[GIVEN ENTRIES Boundary: Start]

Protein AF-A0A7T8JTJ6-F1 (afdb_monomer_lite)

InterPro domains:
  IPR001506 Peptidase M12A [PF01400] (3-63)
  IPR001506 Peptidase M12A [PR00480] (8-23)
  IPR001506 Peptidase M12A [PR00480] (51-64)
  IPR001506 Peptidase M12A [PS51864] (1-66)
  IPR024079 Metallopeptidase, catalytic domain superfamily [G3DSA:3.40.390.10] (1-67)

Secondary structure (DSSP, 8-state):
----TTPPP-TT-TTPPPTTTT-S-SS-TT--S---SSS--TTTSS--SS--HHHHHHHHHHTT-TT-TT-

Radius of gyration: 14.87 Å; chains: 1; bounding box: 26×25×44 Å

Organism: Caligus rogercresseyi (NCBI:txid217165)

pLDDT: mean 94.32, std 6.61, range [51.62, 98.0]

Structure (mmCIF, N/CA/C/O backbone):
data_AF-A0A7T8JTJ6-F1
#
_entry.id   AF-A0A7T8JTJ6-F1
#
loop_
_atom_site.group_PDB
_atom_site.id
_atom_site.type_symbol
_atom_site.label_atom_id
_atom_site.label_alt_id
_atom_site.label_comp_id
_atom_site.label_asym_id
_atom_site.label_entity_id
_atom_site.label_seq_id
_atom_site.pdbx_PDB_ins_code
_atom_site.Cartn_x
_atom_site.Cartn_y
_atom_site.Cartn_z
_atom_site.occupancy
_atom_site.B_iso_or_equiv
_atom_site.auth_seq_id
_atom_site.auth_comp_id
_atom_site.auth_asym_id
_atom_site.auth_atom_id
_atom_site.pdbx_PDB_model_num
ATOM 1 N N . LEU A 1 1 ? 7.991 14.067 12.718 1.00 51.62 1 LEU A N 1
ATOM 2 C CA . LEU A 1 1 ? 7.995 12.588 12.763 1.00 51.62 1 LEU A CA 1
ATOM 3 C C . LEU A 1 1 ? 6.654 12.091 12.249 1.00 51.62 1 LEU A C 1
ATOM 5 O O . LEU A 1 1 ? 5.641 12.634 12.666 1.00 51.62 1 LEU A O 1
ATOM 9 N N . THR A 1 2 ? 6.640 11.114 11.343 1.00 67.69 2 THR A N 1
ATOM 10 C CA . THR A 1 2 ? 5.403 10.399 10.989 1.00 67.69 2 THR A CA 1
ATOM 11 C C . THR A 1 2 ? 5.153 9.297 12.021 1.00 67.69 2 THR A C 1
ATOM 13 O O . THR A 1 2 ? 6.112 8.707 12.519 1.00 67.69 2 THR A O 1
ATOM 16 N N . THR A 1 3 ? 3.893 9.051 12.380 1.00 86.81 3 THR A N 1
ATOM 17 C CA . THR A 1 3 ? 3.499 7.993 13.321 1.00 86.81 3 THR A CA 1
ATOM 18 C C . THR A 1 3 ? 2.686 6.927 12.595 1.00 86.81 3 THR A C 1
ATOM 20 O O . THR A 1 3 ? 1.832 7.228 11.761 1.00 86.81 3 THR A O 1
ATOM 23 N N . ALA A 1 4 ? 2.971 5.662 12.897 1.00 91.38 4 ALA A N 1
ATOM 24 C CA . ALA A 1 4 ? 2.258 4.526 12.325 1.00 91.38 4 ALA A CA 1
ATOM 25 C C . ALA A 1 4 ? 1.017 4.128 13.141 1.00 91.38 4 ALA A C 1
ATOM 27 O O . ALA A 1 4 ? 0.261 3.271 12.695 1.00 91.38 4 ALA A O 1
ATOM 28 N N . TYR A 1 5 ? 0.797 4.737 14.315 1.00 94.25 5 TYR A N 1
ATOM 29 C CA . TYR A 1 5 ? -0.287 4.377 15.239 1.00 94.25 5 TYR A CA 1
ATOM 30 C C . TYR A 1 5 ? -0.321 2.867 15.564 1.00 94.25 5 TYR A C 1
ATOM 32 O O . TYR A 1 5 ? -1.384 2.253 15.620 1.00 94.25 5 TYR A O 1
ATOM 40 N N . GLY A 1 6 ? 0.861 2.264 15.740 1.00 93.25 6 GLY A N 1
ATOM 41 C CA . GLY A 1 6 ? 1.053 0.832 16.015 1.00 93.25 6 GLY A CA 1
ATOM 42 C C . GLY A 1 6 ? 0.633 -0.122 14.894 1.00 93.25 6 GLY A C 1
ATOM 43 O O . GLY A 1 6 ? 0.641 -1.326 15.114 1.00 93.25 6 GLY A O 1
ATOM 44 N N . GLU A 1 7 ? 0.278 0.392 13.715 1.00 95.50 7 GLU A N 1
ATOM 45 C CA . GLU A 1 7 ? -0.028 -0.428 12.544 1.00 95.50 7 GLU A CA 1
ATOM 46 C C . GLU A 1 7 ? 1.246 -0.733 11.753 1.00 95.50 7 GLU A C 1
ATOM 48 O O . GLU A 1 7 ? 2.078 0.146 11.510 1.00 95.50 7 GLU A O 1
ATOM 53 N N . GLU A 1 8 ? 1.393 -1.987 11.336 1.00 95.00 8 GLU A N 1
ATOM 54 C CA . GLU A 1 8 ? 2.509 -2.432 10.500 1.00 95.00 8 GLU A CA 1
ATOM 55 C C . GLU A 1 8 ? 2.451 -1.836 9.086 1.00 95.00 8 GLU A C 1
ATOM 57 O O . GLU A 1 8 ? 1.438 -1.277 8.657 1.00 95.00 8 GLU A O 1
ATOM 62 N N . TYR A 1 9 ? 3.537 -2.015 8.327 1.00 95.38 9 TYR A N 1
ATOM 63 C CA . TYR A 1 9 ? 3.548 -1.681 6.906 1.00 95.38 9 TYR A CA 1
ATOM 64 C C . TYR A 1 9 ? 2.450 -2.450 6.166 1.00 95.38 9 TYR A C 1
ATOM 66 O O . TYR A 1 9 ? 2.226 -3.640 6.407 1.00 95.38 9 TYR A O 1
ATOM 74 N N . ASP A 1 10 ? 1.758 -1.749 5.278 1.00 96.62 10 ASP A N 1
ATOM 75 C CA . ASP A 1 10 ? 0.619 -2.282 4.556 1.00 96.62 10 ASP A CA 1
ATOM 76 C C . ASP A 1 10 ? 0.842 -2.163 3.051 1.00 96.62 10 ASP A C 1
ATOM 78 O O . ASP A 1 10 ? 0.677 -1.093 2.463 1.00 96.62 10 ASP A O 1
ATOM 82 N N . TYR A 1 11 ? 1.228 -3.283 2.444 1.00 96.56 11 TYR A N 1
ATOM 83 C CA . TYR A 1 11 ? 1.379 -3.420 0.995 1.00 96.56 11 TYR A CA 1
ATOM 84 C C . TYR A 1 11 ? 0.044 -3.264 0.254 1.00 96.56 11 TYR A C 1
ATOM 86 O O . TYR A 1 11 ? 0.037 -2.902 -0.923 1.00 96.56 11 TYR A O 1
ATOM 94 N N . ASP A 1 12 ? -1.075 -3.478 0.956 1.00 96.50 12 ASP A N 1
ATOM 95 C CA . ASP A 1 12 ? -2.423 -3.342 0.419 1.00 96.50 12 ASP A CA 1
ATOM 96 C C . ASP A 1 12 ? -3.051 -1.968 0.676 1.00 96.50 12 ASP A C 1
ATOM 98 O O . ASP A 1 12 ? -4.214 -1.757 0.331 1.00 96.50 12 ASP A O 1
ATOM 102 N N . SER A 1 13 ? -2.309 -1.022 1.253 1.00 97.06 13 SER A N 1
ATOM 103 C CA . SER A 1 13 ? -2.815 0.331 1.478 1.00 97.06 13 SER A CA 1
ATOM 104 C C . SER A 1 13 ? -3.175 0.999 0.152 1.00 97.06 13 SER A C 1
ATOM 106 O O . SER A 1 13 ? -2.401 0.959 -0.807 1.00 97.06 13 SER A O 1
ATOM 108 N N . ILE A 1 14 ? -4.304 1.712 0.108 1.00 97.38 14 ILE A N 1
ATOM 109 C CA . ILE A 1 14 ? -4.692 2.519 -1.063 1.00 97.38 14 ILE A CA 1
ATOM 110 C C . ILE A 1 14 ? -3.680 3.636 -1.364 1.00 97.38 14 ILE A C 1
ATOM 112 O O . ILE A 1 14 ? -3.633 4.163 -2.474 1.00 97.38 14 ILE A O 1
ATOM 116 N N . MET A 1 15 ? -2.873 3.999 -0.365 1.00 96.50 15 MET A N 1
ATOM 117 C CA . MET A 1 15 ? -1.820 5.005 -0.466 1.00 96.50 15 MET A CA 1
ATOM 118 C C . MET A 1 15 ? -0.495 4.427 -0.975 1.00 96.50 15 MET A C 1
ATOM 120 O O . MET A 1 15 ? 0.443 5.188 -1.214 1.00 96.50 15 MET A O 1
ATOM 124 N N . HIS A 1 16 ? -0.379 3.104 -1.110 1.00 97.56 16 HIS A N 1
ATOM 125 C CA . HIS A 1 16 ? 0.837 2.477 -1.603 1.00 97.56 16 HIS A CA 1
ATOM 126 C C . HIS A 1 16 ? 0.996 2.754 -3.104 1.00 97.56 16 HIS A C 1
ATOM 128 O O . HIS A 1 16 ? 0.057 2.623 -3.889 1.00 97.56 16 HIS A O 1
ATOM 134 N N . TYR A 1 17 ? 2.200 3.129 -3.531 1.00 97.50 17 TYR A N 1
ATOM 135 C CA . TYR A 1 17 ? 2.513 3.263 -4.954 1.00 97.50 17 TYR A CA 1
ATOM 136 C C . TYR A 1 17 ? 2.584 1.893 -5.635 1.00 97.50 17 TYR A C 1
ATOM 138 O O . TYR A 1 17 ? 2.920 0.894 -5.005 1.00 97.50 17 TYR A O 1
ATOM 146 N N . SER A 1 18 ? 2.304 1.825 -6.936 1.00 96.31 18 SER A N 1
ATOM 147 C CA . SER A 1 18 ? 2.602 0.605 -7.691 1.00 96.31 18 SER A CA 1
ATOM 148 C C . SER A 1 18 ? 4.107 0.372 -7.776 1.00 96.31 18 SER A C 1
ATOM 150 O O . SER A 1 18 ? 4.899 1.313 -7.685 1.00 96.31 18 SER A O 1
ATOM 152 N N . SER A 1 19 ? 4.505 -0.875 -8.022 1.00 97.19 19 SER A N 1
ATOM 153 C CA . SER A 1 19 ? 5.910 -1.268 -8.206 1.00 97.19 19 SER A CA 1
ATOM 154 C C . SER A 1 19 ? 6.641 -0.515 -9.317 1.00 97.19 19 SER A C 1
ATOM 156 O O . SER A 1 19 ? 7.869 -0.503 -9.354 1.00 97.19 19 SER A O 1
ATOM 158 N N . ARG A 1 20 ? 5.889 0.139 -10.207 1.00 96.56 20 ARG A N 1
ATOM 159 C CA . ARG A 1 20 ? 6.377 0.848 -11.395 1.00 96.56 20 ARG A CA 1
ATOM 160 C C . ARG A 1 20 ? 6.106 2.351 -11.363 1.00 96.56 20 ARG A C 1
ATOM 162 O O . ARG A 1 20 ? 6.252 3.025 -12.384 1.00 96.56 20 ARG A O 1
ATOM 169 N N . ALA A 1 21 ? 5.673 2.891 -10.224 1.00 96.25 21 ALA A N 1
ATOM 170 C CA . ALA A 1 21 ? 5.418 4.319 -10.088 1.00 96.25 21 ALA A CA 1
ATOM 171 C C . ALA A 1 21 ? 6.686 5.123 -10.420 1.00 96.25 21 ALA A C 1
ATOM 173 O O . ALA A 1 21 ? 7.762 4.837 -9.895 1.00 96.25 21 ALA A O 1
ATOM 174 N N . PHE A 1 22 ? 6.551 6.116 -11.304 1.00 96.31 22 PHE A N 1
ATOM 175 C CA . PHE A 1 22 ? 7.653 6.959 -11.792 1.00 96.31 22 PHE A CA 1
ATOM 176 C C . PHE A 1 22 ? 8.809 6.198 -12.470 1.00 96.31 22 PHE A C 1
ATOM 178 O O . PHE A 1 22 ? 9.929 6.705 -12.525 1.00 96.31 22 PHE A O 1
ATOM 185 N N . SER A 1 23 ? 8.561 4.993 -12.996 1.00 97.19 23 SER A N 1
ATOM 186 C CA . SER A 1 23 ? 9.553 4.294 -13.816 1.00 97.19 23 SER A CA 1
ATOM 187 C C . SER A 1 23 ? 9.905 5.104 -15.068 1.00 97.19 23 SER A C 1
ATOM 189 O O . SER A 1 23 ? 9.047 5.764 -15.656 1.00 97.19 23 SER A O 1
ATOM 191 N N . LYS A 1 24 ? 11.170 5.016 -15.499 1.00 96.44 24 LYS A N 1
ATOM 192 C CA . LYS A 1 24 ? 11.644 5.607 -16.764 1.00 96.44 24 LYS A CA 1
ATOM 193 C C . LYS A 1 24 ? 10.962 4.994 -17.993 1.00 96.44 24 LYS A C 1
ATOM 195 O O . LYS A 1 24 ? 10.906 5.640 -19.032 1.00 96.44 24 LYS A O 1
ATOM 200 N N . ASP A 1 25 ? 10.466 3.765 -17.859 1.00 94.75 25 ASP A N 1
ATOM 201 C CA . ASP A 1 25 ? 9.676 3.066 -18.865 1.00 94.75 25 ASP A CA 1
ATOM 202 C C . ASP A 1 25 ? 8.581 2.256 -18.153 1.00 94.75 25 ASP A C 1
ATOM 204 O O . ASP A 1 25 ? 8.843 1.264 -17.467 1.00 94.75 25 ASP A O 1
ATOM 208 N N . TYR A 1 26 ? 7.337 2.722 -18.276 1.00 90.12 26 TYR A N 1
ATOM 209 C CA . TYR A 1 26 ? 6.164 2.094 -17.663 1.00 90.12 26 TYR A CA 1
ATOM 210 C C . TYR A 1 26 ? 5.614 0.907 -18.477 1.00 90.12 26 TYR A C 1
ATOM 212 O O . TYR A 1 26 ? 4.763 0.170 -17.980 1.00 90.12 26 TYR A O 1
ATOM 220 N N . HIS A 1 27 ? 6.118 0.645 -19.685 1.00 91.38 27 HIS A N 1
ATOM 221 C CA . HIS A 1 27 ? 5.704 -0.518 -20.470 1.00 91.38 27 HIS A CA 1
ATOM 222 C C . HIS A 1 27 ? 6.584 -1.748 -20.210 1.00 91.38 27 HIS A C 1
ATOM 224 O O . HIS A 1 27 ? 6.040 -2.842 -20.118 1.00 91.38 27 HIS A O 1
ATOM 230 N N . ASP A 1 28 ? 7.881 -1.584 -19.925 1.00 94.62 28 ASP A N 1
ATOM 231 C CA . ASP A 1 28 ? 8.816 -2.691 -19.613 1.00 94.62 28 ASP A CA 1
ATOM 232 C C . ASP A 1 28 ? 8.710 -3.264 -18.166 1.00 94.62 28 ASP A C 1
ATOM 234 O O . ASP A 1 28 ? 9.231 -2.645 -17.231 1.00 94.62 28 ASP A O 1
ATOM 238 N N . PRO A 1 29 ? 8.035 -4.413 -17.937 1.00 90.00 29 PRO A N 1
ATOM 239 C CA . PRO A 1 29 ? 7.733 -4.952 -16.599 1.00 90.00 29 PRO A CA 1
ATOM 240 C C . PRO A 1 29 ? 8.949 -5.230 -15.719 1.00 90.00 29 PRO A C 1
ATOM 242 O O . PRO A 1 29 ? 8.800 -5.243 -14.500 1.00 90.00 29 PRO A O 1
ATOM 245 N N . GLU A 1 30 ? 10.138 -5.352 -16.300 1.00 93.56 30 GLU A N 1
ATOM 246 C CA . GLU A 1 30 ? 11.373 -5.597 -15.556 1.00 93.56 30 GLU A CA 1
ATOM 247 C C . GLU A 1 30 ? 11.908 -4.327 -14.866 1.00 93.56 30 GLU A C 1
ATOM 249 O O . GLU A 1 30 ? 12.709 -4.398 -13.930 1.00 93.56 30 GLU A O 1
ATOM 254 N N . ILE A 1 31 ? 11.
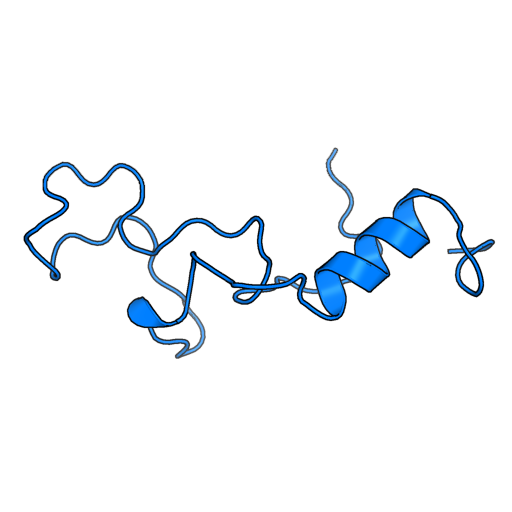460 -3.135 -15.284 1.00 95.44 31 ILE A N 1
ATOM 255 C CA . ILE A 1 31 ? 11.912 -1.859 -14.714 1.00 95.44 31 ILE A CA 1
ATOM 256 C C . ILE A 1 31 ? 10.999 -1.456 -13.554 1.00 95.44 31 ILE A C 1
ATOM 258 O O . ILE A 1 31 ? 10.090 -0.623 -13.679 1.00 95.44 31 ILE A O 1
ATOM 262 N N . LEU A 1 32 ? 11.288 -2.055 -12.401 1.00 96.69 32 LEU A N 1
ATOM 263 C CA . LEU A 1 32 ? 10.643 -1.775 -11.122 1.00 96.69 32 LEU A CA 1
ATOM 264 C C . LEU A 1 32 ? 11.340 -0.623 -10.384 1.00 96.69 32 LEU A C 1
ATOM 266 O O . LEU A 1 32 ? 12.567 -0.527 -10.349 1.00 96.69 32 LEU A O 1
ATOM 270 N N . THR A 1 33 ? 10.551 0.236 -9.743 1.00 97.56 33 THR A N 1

[GIVEN ENTRIES Boundary: End]

• PROBLEM STATEMENT: Please give back, exactly as it stands above, the stretch from the line with "ATOM 192 C CA" through the line with "ATOM 221 C CA", and no line outside it.

• EXPECTED ANSWER:
ATOM 192 C CA . LYS A 1 24 ? 11.644 5.607 -16.764 1.00 96.44 24 LYS A CA 1
ATOM 193 C C . LYS A 1 24 ? 10.962 4.994 -17.993 1.00 96.44 24 LYS A C 1
ATOM 195 O O . LYS A 1 24 ? 10.906 5.640 -19.032 1.00 96.44 24 LYS A O 1
ATOM 200 N N . ASP A 1 25 ? 10.466 3.765 -17.859 1.00 94.75 25 ASP A N 1
ATOM 201 C CA . ASP A 1 25 ? 9.676 3.066 -18.865 1.00 94.75 25 ASP A CA 1
ATOM 202 C C . ASP A 1 25 ? 8.581 2.256 -18.153 1.00 94.75 25 ASP A C 1
ATOM 204 O O . ASP A 1 25 ? 8.843 1.264 -17.467 1.00 94.75 25 ASP A O 1
ATOM 208 N N . TYR A 1 26 ? 7.337 2.722 -18.276 1.00 90.12 26 TYR A N 1
ATOM 209 C CA . TYR A 1 26 ? 6.164 2.094 -17.663 1.00 90.12 26 TYR A CA 1
ATOM 210 C C . TYR A 1 26 ? 5.614 0.907 -18.477 1.00 90.12 26 TYR A C 1
ATOM 212 O O . TYR A 1 26 ? 4.763 0.170 -17.980 1.00 90.12 26 TYR A O 1
ATOM 220 N N . HIS A 1 27 ? 6.118 0.645 -19.685 1.00 91.38 27 HIS A N 1
ATOM 221 C CA . HIS A 1 27 ? 5.704 -0.518 -20.470 1.00 91.38 27 HIS A CA 1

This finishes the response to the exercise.